**What needs to be done**
Take the lines below between the one holding "ATOM 52 N N" and the one holding "ATOM 64 C CA", inclusive, and copy them exactly. Add nothing.

**Dataset excerpts**
....
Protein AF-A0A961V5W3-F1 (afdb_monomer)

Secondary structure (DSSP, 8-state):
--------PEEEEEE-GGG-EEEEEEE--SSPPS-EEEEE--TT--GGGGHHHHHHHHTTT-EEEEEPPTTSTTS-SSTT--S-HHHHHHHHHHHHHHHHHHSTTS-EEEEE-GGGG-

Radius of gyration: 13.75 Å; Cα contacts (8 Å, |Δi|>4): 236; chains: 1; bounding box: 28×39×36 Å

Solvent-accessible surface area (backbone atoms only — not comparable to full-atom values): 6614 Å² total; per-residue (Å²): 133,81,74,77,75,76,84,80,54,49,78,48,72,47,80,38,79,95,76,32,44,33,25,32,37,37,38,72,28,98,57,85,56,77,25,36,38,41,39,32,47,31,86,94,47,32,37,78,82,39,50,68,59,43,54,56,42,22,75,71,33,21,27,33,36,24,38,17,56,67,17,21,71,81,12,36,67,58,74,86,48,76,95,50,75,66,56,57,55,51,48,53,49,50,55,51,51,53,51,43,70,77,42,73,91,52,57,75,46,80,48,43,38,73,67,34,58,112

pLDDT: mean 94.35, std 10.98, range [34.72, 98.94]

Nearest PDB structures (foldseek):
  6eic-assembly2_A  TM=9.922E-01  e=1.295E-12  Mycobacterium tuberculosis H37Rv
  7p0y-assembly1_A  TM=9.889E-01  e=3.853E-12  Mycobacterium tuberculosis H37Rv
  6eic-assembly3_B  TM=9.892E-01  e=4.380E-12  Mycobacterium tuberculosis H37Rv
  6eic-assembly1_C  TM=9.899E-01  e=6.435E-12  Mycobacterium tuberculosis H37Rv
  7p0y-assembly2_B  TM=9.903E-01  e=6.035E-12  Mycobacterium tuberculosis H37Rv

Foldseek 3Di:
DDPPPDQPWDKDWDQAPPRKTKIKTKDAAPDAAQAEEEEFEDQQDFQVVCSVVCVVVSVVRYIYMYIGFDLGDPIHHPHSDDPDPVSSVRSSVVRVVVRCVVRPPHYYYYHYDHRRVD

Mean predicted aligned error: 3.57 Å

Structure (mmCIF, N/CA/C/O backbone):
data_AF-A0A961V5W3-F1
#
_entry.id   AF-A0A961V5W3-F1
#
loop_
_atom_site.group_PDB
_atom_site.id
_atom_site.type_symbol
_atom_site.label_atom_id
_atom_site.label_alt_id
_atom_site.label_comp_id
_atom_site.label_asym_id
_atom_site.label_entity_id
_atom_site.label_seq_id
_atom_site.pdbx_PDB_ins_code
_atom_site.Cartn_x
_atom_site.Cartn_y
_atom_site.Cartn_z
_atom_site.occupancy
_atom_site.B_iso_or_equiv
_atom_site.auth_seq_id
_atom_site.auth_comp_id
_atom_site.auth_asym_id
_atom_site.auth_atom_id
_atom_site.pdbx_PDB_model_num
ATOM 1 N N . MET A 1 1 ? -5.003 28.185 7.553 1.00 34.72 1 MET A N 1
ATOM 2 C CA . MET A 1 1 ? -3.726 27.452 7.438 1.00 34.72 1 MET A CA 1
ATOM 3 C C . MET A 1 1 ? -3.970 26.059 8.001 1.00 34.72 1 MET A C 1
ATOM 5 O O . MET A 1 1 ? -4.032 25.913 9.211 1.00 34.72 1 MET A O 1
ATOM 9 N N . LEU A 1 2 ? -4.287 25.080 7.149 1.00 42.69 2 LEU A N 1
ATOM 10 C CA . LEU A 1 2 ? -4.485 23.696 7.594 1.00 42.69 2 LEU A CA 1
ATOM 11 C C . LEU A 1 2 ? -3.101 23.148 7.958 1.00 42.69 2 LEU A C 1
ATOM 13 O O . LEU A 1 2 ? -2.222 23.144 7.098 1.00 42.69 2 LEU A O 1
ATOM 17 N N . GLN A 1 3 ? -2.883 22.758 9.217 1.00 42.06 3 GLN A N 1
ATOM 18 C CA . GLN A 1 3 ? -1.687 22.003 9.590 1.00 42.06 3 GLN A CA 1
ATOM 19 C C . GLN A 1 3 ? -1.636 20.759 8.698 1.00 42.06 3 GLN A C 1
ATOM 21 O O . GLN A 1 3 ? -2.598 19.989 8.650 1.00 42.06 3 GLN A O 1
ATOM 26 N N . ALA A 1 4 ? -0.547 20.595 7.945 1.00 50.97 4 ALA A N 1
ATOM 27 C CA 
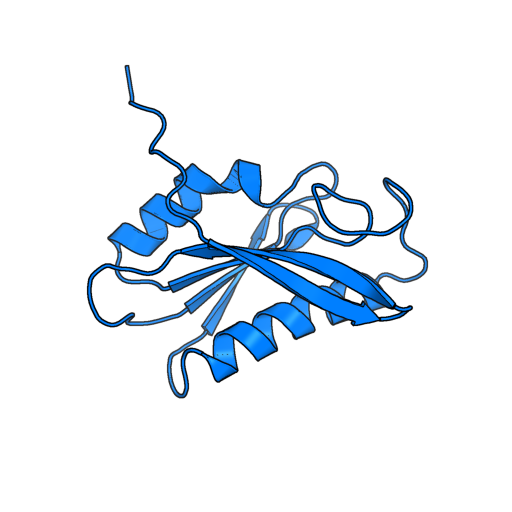. ALA A 1 4 ? -0.233 19.315 7.334 1.00 50.97 4 ALA A CA 1
ATOM 28 C C . ALA A 1 4 ? -0.178 18.305 8.485 1.00 50.97 4 ALA A C 1
ATOM 30 O O . ALA A 1 4 ? 0.645 18.460 9.383 1.00 50.97 4 ALA A O 1
ATOM 31 N N . GLY A 1 5 ? -1.132 17.371 8.529 1.00 58.66 5 GLY A N 1
ATOM 32 C CA . GLY A 1 5 ? -1.173 16.368 9.589 1.00 58.66 5 GLY A CA 1
ATOM 33 C C . GLY A 1 5 ? 0.151 15.615 9.597 1.00 58.66 5 GLY A C 1
ATOM 34 O O . GLY A 1 5 ? 0.583 15.163 8.536 1.00 58.66 5 GLY A O 1
ATOM 35 N N . GLU A 1 6 ? 0.800 15.542 10.757 1.00 71.75 6 GLU A N 1
ATOM 36 C CA . GLU A 1 6 ? 2.051 14.804 10.925 1.00 71.75 6 GLU A CA 1
ATOM 37 C C . GLU A 1 6 ? 1.895 13.368 10.407 1.00 71.75 6 GLU A C 1
ATOM 39 O O . GLU A 1 6 ? 0.837 12.743 10.565 1.00 71.75 6 GLU A O 1
ATOM 44 N N . ASP A 1 7 ? 2.937 12.852 9.750 1.00 80.12 7 ASP A N 1
ATOM 45 C CA . ASP A 1 7 ? 2.947 11.458 9.321 1.00 80.12 7 ASP A CA 1
ATOM 46 C C . ASP A 1 7 ? 3.179 10.565 10.540 1.00 80.12 7 ASP A C 1
ATOM 48 O O . ASP A 1 7 ? 4.298 10.413 11.022 1.00 80.12 7 ASP A O 1
ATOM 52 N N . THR A 1 8 ? 2.093 9.992 11.050 1.00 83.06 8 THR A N 1
ATOM 53 C CA . THR A 1 8 ? 2.109 9.015 12.149 1.00 83.06 8 THR A CA 1
ATOM 54 C C . THR A 1 8 ? 2.236 7.575 11.645 1.00 83.06 8 THR A C 1
ATOM 56 O O . THR A 1 8 ? 2.112 6.626 12.420 1.00 83.06 8 THR A O 1
ATOM 59 N N . GLY A 1 9 ? 2.447 7.394 10.338 1.00 90.50 9 GLY A N 1
ATOM 60 C CA . GLY A 1 9 ? 2.536 6.087 9.710 1.00 90.50 9 GLY A CA 1
ATOM 61 C C . GLY A 1 9 ? 3.800 5.345 10.111 1.00 90.50 9 GLY A C 1
ATOM 62 O O . GLY A 1 9 ? 4.879 5.923 10.227 1.00 90.50 9 GLY A O 1
ATOM 63 N N . THR A 1 10 ? 3.682 4.032 10.274 1.00 97.31 10 THR A N 1
ATOM 64 C CA . THR A 1 10 ? 4.848 3.158 10.387 1.00 97.31 10 THR A CA 1
ATOM 65 C C . THR A 1 10 ? 5.330 2.759 9.003 1.00 97.31 10 THR A C 1
ATOM 67 O O . THR A 1 10 ? 4.538 2.436 8.115 1.00 97.31 10 THR A O 1
ATOM 70 N N . GLU A 1 11 ? 6.644 2.763 8.824 1.00 98.06 11 GLU A N 1
ATOM 71 C CA . GLU A 1 11 ? 7.307 2.408 7.575 1.00 98.06 11 GLU A CA 1
ATOM 72 C C . GLU A 1 11 ? 7.875 0.996 7.661 1.00 98.06 11 GLU A C 1
ATOM 74 O O . GLU A 1 11 ? 8.579 0.660 8.611 1.00 98.06 11 GLU A O 1
ATOM 79 N N . ASN A 1 12 ? 7.588 0.163 6.665 1.00 98.50 12 ASN A N 1
ATOM 80 C CA . ASN A 1 12 ? 8.059 -1.214 6.622 1.00 98.50 12 ASN A CA 1
ATOM 81 C C . ASN A 1 12 ? 8.377 -1.64
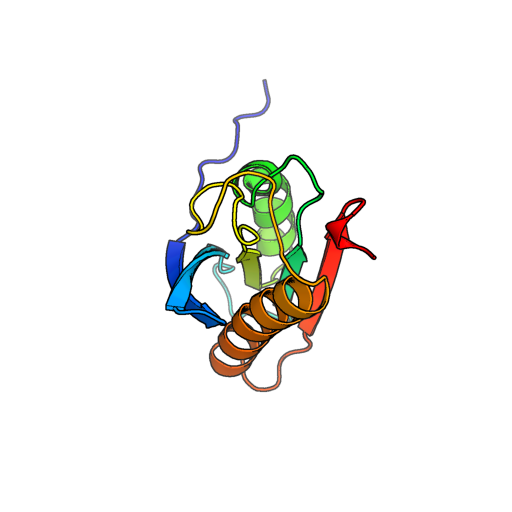7 5.190 1.00 98.50 12 ASN A C 1
ATOM 83 O O . ASN A 1 12 ? 8.072 -0.961 4.211 1.00 98.50 12 ASN A O 1
ATOM 87 N N . ARG A 1 13 ? 9.027 -2.807 5.071 1.00 98.69 13 ARG A N 1
ATOM 88 C CA . ARG A 1 13 ? 9.368 -3.429 3.791 1.00 98.69 13 ARG A CA 1
ATOM 89 C C . ARG A 1 13 ? 9.089 -4.923 3.831 1.00 98.69 13 ARG A C 1
ATOM 91 O O . ARG A 1 13 ? 9.261 -5.551 4.871 1.00 98.69 13 ARG A O 1
ATOM 98 N N . PHE A 1 14 ? 8.738 -5.491 2.686 1.00 98.31 14 PHE A N 1
ATOM 99 C CA . PHE A 1 14 ? 8.708 -6.938 2.483 1.00 98.31 14 PHE A CA 1
ATOM 100 C C . PHE A 1 14 ? 9.462 -7.311 1.205 1.00 98.31 14 PHE A C 1
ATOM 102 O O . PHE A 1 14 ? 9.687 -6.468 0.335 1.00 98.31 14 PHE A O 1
....
**Exercise solution**
ATOM 52 N N . THR A 1 8 ? 2.093 9.992 11.050 1.00 83.06 8 THR A N 1
ATOM 53 C CA . THR A 1 8 ? 2.109 9.015 12.149 1.00 83.06 8 THR A CA 1
ATOM 54 C C . THR A 1 8 ? 2.236 7.575 11.645 1.00 83.06 8 THR A C 1
ATOM 56 O O . THR A 1 8 ? 2.112 6.626 12.420 1.00 83.06 8 THR A O 1
ATOM 59 N N . GLY A 1 9 ? 2.447 7.394 10.338 1.00 90.50 9 GLY A N 1
ATOM 60 C CA . GLY A 1 9 ? 2.536 6.087 9.710 1.00 90.50 9 GLY A CA 1
ATOM 61 C C . GLY A 1 9 ? 3.800 5.345 10.111 1.00 90.50 9 GLY A C 1
ATOM 62 O O . GLY A 1 9 ? 4.879 5.923 10.227 1.00 90.50 9 GLY A O 1
ATOM 63 N N . THR A 1 10 ? 3.682 4.032 10.274 1.00 97.31 10 THR A N 1
ATOM 64 C CA . THR A 1 10 ? 4.848 3.158 10.387 1.00 97.31 10 THR A CA 1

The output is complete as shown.